__What the task asks__.
Among the entries below, one line contains "ATOM 144 N N" and another contains "ATOM 176 N N". Transcribe those two lines and every line between them, exactly.

(Stored dataset items)
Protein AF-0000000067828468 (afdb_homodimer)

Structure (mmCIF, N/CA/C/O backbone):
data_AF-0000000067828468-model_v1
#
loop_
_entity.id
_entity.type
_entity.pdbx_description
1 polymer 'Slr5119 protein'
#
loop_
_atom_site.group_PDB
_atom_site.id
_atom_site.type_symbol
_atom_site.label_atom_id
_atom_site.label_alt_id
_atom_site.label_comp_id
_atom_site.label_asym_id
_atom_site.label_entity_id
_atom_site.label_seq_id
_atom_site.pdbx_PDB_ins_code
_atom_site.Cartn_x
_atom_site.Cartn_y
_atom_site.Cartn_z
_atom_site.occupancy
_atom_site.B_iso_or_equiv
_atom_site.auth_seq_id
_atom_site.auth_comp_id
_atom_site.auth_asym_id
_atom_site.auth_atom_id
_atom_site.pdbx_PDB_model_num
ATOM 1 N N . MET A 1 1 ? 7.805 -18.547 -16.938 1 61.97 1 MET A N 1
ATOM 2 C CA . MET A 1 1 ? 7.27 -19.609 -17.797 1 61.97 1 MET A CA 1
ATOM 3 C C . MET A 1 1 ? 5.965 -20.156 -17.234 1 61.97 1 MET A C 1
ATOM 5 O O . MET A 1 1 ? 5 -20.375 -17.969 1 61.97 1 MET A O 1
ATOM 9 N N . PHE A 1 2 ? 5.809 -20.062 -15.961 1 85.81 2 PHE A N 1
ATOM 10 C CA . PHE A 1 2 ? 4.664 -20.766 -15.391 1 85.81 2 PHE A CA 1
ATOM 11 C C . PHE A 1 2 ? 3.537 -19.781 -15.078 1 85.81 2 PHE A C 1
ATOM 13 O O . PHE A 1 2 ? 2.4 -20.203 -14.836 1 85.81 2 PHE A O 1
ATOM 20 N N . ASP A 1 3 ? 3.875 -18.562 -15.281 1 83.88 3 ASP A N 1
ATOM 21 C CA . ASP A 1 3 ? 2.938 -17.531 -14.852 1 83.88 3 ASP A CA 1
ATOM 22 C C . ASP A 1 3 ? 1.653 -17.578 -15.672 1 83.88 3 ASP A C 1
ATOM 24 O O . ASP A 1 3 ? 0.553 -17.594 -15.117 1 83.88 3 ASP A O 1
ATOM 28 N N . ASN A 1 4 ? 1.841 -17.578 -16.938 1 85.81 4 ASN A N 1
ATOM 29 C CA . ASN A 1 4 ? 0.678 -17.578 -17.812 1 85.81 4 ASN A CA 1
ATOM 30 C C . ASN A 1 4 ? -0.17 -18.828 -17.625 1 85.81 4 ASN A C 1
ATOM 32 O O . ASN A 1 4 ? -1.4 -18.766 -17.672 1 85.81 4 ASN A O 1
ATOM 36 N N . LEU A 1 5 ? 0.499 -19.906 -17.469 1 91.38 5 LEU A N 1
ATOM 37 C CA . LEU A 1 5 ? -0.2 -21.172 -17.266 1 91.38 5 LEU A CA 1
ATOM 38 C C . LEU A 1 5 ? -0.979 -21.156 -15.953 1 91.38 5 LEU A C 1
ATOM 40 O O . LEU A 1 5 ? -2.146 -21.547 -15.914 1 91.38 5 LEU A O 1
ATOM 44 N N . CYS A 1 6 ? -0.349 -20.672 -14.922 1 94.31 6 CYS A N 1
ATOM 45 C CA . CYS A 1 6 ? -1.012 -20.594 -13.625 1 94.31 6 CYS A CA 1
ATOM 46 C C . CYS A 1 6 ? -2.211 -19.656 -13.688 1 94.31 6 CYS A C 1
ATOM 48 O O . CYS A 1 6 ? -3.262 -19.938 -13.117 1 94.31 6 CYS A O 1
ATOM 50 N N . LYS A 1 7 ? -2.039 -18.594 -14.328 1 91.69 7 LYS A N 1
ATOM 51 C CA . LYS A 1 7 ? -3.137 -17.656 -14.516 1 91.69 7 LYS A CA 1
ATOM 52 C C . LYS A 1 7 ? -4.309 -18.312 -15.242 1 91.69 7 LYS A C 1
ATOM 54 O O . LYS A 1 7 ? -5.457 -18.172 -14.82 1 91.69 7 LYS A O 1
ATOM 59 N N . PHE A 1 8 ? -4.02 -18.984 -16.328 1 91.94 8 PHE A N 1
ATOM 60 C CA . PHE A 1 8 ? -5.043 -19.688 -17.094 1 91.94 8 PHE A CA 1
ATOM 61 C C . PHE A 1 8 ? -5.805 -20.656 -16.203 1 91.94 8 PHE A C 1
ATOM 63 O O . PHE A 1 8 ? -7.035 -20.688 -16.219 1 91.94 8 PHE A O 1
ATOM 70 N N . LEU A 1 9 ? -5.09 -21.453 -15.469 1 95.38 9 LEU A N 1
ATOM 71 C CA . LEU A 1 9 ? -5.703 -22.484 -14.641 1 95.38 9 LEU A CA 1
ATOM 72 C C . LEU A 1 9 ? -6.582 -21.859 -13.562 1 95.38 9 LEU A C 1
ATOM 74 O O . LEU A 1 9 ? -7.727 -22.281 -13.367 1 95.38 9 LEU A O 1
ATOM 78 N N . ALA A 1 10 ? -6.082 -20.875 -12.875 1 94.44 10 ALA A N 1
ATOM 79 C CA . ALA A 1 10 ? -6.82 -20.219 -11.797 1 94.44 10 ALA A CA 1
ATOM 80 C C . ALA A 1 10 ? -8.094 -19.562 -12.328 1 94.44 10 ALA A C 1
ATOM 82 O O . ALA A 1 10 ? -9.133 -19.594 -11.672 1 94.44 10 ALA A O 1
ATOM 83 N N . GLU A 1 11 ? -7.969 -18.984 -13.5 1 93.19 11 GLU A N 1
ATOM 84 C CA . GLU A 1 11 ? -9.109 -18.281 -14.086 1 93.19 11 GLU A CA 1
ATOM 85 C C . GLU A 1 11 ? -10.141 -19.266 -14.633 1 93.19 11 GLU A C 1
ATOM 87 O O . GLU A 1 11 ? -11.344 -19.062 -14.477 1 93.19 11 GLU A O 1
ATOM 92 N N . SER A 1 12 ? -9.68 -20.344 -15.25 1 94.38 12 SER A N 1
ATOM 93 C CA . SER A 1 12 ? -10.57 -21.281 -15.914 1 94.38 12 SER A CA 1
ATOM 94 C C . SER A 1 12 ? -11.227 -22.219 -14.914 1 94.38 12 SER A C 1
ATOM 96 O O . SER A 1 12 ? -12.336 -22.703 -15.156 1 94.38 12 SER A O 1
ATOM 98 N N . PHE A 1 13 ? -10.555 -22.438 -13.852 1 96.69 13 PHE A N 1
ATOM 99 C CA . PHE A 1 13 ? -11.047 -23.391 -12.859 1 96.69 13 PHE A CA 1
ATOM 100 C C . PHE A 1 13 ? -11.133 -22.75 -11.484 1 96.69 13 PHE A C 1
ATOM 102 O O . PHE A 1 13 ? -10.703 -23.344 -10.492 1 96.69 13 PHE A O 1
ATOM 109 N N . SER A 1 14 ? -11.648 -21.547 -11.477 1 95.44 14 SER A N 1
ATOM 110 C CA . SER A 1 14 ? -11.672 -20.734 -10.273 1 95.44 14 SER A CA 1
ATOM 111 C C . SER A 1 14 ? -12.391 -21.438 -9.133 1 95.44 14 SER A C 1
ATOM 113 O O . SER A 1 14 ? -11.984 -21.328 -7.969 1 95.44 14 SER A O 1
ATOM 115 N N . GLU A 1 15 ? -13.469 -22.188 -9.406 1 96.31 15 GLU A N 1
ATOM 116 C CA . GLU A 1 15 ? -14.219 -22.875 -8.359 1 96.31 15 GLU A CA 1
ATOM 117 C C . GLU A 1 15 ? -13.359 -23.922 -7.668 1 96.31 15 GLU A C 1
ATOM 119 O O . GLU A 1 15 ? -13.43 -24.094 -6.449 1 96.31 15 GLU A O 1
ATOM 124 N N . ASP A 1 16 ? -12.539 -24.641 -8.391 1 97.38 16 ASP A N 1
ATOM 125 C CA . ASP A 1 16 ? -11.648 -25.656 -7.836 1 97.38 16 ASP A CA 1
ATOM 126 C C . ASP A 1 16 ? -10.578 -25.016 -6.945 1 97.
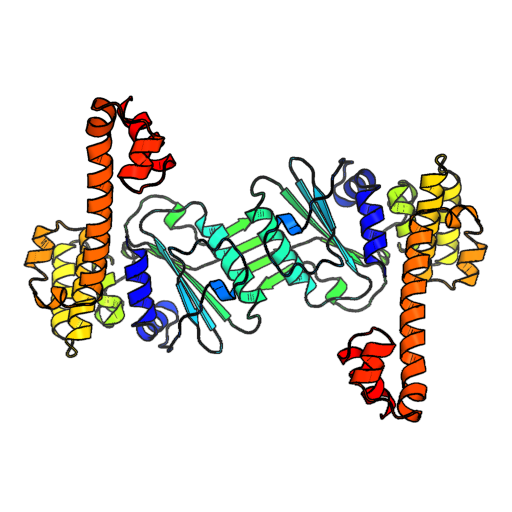38 16 ASP A C 1
ATOM 128 O O . ASP A 1 16 ? -10.297 -25.516 -5.855 1 97.38 16 ASP A O 1
ATOM 132 N N . TYR A 1 17 ? -10.07 -23.953 -7.414 1 97.69 17 TYR A N 1
ATOM 133 C CA . TYR A 1 17 ? -9.031 -23.281 -6.652 1 97.69 17 TYR A CA 1
ATOM 134 C C . TYR A 1 17 ? -9.602 -22.656 -5.383 1 97.69 17 TYR A C 1
ATOM 136 O O . TYR A 1 17 ? -8.984 -22.719 -4.32 1 97.69 17 TYR A O 1
ATOM 144 N N . ALA A 1 18 ? -10.781 -22.062 -5.539 1 97.12 18 ALA A N 1
ATOM 145 C CA . ALA A 1 18 ? -11.445 -21.516 -4.355 1 97.12 18 ALA A CA 1
ATOM 146 C C . ALA A 1 18 ? -11.75 -22.625 -3.348 1 97.12 18 ALA A C 1
ATOM 148 O O . ALA A 1 18 ? -11.555 -22.438 -2.143 1 97.12 18 ALA A O 1
ATOM 149 N N . ALA A 1 19 ? -12.203 -23.766 -3.828 1 97.12 19 ALA A N 1
ATOM 150 C CA . ALA A 1 19 ? -12.5 -24.891 -2.943 1 97.12 19 ALA A CA 1
ATOM 151 C C . ALA A 1 19 ? -11.242 -25.375 -2.227 1 97.12 19 ALA A C 1
ATOM 153 O O . ALA A 1 19 ? -11.273 -25.641 -1.024 1 97.12 19 ALA A O 1
ATOM 154 N N . TRP A 1 20 ? -10.164 -25.453 -2.898 1 97.75 20 TRP A N 1
ATOM 155 C CA . TRP A 1 20 ? -8.875 -25.891 -2.367 1 97.75 20 TRP A CA 1
ATOM 156 C C . TRP A 1 20 ? -8.352 -24.922 -1.323 1 97.75 20 TRP A C 1
ATOM 158 O O . TRP A 1 20 ? -7.98 -25.312 -0.219 1 97.75 20 TRP A O 1
ATOM 168 N N . LEU A 1 21 ? -8.477 -23.641 -1.585 1 97.88 21 LEU A N 1
ATOM 169 C CA . LEU A 1 21 ? -7.766 -22.641 -0.797 1 97.88 21 LEU A CA 1
ATOM 170 C C . LEU A 1 21 ? -8.68 -22.031 0.267 1 97.88 21 LEU A C 1
ATOM 172 O O . LEU A 1 21 ? -8.219 -21.656 1.348 1 97.88 21 LEU A O 1
ATOM 176 N N . LEU A 1 22 ? -10.008 -21.969 -0.092 1 97.06 22 LEU A N 1
ATOM 177 C CA . LEU A 1 22 ? -10.938 -21.281 0.801 1 97.06 22 LEU A CA 1
ATOM 178 C C . LEU A 1 22 ? -11.898 -22.266 1.449 1 97.06 22 LEU A C 1
ATOM 180 O O . LEU A 1 22 ? -12.68 -21.906 2.33 1 97.06 22 LEU A O 1
ATOM 184 N N . GLY A 1 23 ? -11.922 -23.516 0.998 1 95.62 23 GLY A N 1
ATOM 185 C CA . GLY A 1 23 ? -12.719 -24.547 1.617 1 95.62 23 GLY A CA 1
ATOM 186 C C . GLY A 1 23 ? -14.109 -24.672 1.021 1 95.62 23 GLY A C 1
ATOM 187 O O . GLY A 1 23 ? -14.922 -25.484 1.472 1 95.62 23 GLY A O 1
ATOM 188 N N . ARG A 1 24 ? -14.414 -23.797 0.061 1 94.62 24 ARG A N 1
ATOM 189 C CA . ARG A 1 24 ? -15.703 -23.875 -0.629 1 94.62 24 ARG A CA 1
ATOM 190 C C . ARG A 1 24 ? -15.57 -23.391 -2.072 1 94.62 24 ARG A C 1
ATOM 192 O O . ARG A 1 24 ? -14.797 -22.484 -2.361 1 94.62 24 ARG A O 1
ATOM 199 N N . PRO A 1 25 ? -16.391 -24.062 -2.906 1 93.81 25 PRO A N 1
ATOM 200 C CA . PRO A 1 25 ? -16.375 -23.594 -4.293 1 93.81 25 PRO A CA 1
ATOM 201 C C . PRO A 1 25 ? -17.016 -22.219 -4.469 1 93.81 25 PRO A C 1
ATOM 203 O O . PRO A 1 25 ? -18.078 -21.953 -3.889 1 93.81 25 PRO A O 1
ATOM 206 N N . ILE A 1 26 ? -16.328 -21.328 -5.07 1 94.31 26 ILE A N 1
ATOM 207 C CA . ILE A 1 26 ? -16.828 -20 -5.391 1 94.31 26 ILE A CA 1
ATOM 208 C C . ILE A 1 26 ? -16.516 -19.656 -6.848 1 94.31 26 ILE A C 1
ATOM 210 O O . ILE A 1 26 ? -15.367 -19.812 -7.289 1 94.31 26 ILE A O 1
ATOM 214 N N . LYS A 1 27 ? -17.516 -19.297 -7.547 1 93.62 27 LYS A N 1
ATOM 215 C CA . LYS A 1 27 ? -17.25 -18.797 -8.898 1 93.62 27 LYS A CA 1
ATOM 216 C C . LYS A 1 27 ? -16.641 -17.406 -8.867 1 93.62 27 LYS A C 1
ATOM 218 O O . LYS A 1 27 ? -17.25 -16.469 -8.359 1 93.62 27 LYS A O 1
ATOM 223 N N . LEU A 1 28 ? -15.453 -17.297 -9.336 1 95.44 28 LEU A N 1
ATOM 224 C CA . LEU A 1 28 ? -14.727 -16.031 -9.32 1 95.44 28 LEU A CA 1
ATOM 225 C C . LEU A 1 28 ? -14.484 -15.523 -10.734 1 95.44 28 LEU A C 1
ATOM 227 O O . LEU A 1 28 ? -14.5 -16.297 -11.688 1 95.44 28 LEU A O 1
ATOM 231 N N . THR A 1 29 ? -14.359 -14.258 -10.82 1 94.31 29 THR A N 1
ATOM 232 C CA . THR A 1 29 ? -14.008 -13.609 -12.078 1 94.31 29 THR A CA 1
ATOM 233 C C . THR A 1 29 ? -12.688 -12.852 -11.945 1 94.31 29 THR A C 1
ATOM 235 O O . THR A 1 29 ? -12.25 -12.555 -10.828 1 94.31 29 THR A O 1
ATOM 238 N N . LYS A 1 30 ? -12.164 -12.609 -13.039 1 91.5 30 LYS A N 1
ATOM 239 C CA . LYS A 1 30 ? -10.875 -11.922 -13.055 1 91.5 30 LYS A CA 1
ATOM 240 C C . LYS A 1 30 ? -11.016 -10.477 -12.594 1 91.5 30 LYS A C 1
ATOM 242 O O . LYS A 1 30 ? -11.93 -9.773 -13.016 1 91.5 30 LYS A O 1
ATOM 247 N N . LEU A 1 31 ? -10.188 -10.109 -11.695 1 87.56 31 LEU A N 1
ATOM 248 C CA . LEU A 1 31 ? -10.008 -8.703 -11.352 1 87.56 31 LEU A CA 1
ATOM 249 C C . LEU A 1 31 ? -8.789 -8.117 -12.062 1 87.56 31 LEU A C 1
ATOM 251 O O . LEU A 1 31 ? -7.664 -8.578 -11.844 1 87.56 31 LEU A O 1
ATOM 255 N N . SER A 1 32 ? -8.984 -7.129 -12.828 1 81.31 32 SER A N 1
ATOM 256 C CA . SER A 1 32 ? -7.891 -6.543 -13.602 1 81.31 32 SER A CA 1
ATOM 257 C C . SER A 1 32 ? -6.98 -5.707 -12.711 1 81.31 32 SER A C 1
ATOM 259 O O . SER A 1 32 ? -7.453 -4.867 -11.938 1 81.31 32 SER A O 1
ATOM 261 N N . PRO A 1 33 ? -5.68 -5.934 -12.898 1 75.31 33 PRO A N 1
ATOM 262 C CA . PRO A 1 33 ? -4.73 -5.137 -12.117 1 75.31 33 PRO A CA 1
ATOM 263 C C . PRO A 1 33 ? -4.82 -3.643 -12.438 1 75.31 33 PRO A C 1
ATOM 265 O O . PRO A 1 33 ? -4.438 -2.811 -11.609 1 75.31 33 PRO A O 1
ATOM 268 N N . THR A 1 34 ? -5.219 -3.332 -13.609 1 69.94 34 THR A N 1
ATOM 269 C CA . THR A 1 34 ? -5.316 -1.934 -14.008 1 69.94 34 THR A CA 1
ATOM 270 C C . THR A 1 34 ? -6.312 -1.186 -13.133 1 69.94 34 THR A C 1
ATOM 272 O O . THR A 1 34 ? -6.238 0.039 -13 1 69.94 34 THR A O 1
ATOM 275 N N . GLU A 1 35 ? -7.211 -1.949 -12.523 1 69.38 35 GLU A N 1
ATOM 276 C CA . GLU A 1 35 ? -8.18 -1.353 -11.609 1 69.38 35 GLU A CA 1
ATOM 277 C C . GLU A 1 35 ? -7.512 -0.908 -10.312 1 69.38 35 GLU A C 1
ATOM 279 O O . GLU A 1 35 ? -8.086 -0.125 -9.547 1 69.38 35 GLU A O 1
ATOM 284 N N . LEU A 1 36 ? -6.387 -1.437 -10.047 1 73 36 LEU A N 1
ATOM 285 C CA . LEU A 1 36 ? -5.723 -1.14 -8.781 1 73 36 LEU A CA 1
ATOM 286 C C . LEU A 1 36 ? -4.852 0.106 -8.906 1 73 36 LEU A C 1
ATOM 288 O O . LEU A 1 36 ? -4.324 0.603 -7.906 1 73 36 LEU A O 1
ATOM 292 N N . SER A 1 37 ? -5.105 1.015 -9.922 1 58.28 37 SER A N 1
ATOM 293 C CA . SER A 1 37 ? -4.66 2.377 -10.203 1 58.28 37 SER A CA 1
ATOM 294 C C . SER A 1 37 ? -3.178 2.549 -9.883 1 58.28 37 SER A C 1
ATOM 296 O O . SER A 1 37 ? -2.707 3.67 -9.688 1 58.28 37 SER A O 1
ATOM 298 N N . LEU A 1 38 ? -2.291 1.511 -9.648 1 60.47 38 LEU A N 1
ATOM 299 C CA . LEU A 1 38 ? -1.033 2.043 -9.133 1 60.47 38 LEU A CA 1
ATOM 300 C C . LEU A 1 38 ? 0.158 1.373 -9.812 1 60.47 38 LEU A C 1
ATOM 302 O O . LEU A 1 38 ? 0.224 0.144 -9.883 1 60.47 38 LEU A O 1
ATOM 306 N N . GLU A 1 39 ? 0.631 2.025 -10.852 1 60.66 39 GLU A N 1
ATOM 307 C CA . GLU A 1 39 ? 1.916 1.604 -11.406 1 60.66 39 GLU A CA 1
ATOM 308 C C . GLU A 1 39 ? 3.041 1.801 -10.391 1 60.66 39 GLU A C 1
ATOM 310 O O . GLU A 1 39 ? 2.967 2.688 -9.539 1 60.66 39 GLU A O 1
ATOM 315 N N . PRO A 1 40 ? 3.957 0.939 -10.594 1 63.5 40 PRO A N 1
ATOM 316 C CA . PRO A 1 40 ? 4.047 -0.293 -11.383 1 63.5 40 PRO A CA 1
ATOM 317 C C . PRO A 1 40 ? 3.479 -1.505 -10.648 1 63.5 40 PRO A C 1
ATOM 319 O O . PRO A 1 40 ? 3.637 -1.625 -9.43 1 63.5 40 PRO A O 1
ATOM 322 N N . ILE A 1 41 ? 2.553 -2.26 -11.164 1 62.34 41 ILE A N 1
ATOM 323 C CA . ILE A 1 41 ? 2.164 -3.576 -10.672 1 62.34 41 ILE A CA 1
ATOM 324 C C . ILE A 1 41 ? 3.123 -4.633 -11.211 1 62.34 41 ILE A C 1
ATOM 326 O O . ILE A 1 41 ? 3.551 -4.562 -12.367 1 62.34 41 ILE A O 1
ATOM 330 N N . ARG A 1 42 ? 3.846 -5.301 -10.312 1 61.28 42 ARG A N 1
ATOM 331 C CA . ARG A 1 42 ? 4.57 -6.457 -10.828 1 61.28 42 ARG A CA 1
ATOM 332 C C . ARG A 1 42 ? 3.605 -7.488 -11.406 1 61.28 42 ARG A C 1
ATOM 334 O O . ARG A 1 42 ? 2.83 -8.102 -10.672 1 61.28 42 ARG A O 1
ATOM 341 N N . ALA A 1 43 ? 3.24 -7.422 -12.734 1 59.06 43 ALA A N 1
ATOM 342 C CA . ALA A 1 43 ? 2.135 -8.047 -13.453 1 59.06 43 ALA A CA 1
ATOM 343 C C . ALA A 1 43 ? 2.4 -9.539 -13.68 1 59.06 43 ALA A C 1
ATOM 345 O O . ALA A 1 43 ? 1.468 -10.344 -13.695 1 59.06 43 ALA A O 1
ATOM 346 N N . ASP A 1 44 ? 3.557 -9.992 -13.578 1 60.06 44 ASP A N 1
ATOM 347 C CA . ASP A 1 44 ? 3.703 -11.266 -14.281 1 60.06 44 ASP A CA 1
ATOM 348 C C . ASP A 1 44 ? 3.078 -12.406 -13.492 1 60.06 44 ASP A C 1
ATOM 350 O O . ASP A 1 44 ? 2.434 -13.289 -14.062 1 60.06 44 ASP A O 1
ATOM 354 N N . SER A 1 45 ? 3.189 -12.281 -12.219 1 67.19 45 SER A N 1
ATOM 355 C CA . SER A 1 45 ? 2.744 -13.445 -11.469 1 67.19 45 SER A CA 1
ATOM 356 C C . SER A 1 45 ? 1.488 -13.133 -10.656 1 67.19 45 SER A C 1
ATOM 358 O O . SER A 1 45 ? 0.914 -14.023 -10.031 1 67.19 45 SER A O 1
ATOM 360 N N . LEU A 1 46 ? 0.982 -11.992 -10.852 1 79.12 46 LEU A N 1
ATOM 361 C CA . LEU A 1 46 ? -0.152 -11.562 -10.039 1 79.12 46 LEU A CA 1
ATOM 362 C C . LEU A 1 46 ? -1.46 -12.109 -10.602 1 79.12 46 LEU A C 1
ATOM 364 O O . LEU A 1 46 ? -1.764 -11.914 -11.781 1 79.12 46 LEU A O 1
ATOM 368 N N . ILE A 1 47 ? -2.137 -12.883 -9.797 1 89.38 47 ILE A N 1
ATOM 369 C CA . ILE A 1 47 ? -3.457 -13.391 -10.148 1 89.38 47 ILE A CA 1
ATOM 370 C C . ILE A 1 47 ? -4.488 -12.906 -9.133 1 89.38 47 ILE A C 1
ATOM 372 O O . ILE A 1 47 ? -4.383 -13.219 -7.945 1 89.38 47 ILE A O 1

__Output for this task__.
ATOM 144 N N . ALA A 1 18 ? -10.781 -22.062 -5.539 1 97.12 18 ALA A N 1
ATOM 145 C CA . ALA A 1 18 ? -11.445 -21.516 -4.355 1 97.12 18 ALA A CA 1
ATOM 146 C C . ALA A 1 18 ? -11.75 -22.625 -3.348 1 97.12 18 ALA A C 1
ATOM 148 O O . ALA A 1 18 ? -11.555 -22.438 -2.143 1 97.12 18 ALA A O 1
ATOM 149 N N . ALA A 1 19 ? -12.203 -23.766 -3.828 1 97.12 19 ALA A N 1
ATOM 150 C CA . ALA A 1 19 ? -12.5 -24.891 -2.943 1 97.12 19 ALA A CA 1
ATOM 151 C C . ALA A 1 19 ? -11.242 -25.375 -2.227 1 97.12 19 ALA A C 1
ATOM 153 O O . ALA A 1 19 ? -11.273 -25.641 -1.024 1 97.12 19 ALA A O 1
ATOM 154 N N . TRP A 1 20 ? -10.164 -25.453 -2.898 1 97.75 20 TRP A N 1
ATOM 155 C CA . TRP A 1 20 ? -8.875 -25.891 -2.367 1 97.75 20 TRP A CA 1
ATOM 156 C C . TRP A 1 20 ? -8.352 -24.922 -1.323 1 97.75 20 TRP A C 1
ATOM 158 O O . TRP A 1 20 ? -7.98 -25.312 -0.219 1 97.75 20 TRP A O 1
ATOM 168 N N . LEU A 1 21 ? -8.477 -23.641 -1.585 1 97.88 21 LEU A N 1
ATOM 169 C CA . LEU A 1 21 ? -7.766 -22.641 -0.797 1 97.88 21 LEU A CA 1
ATOM 170 C C . LEU A 1 21 ? -8.68 -22.031 0.267 1 97.88 21 LEU A C 1
ATOM 172 O O . LEU A 1 21 ? -8.219 -21.656 1.348 1 97.88 21 LEU A O 1
ATOM 176 N N . LEU A 1 22 ? -10.008 -21.969 -0.092 1 97.06 22 LEU A N 1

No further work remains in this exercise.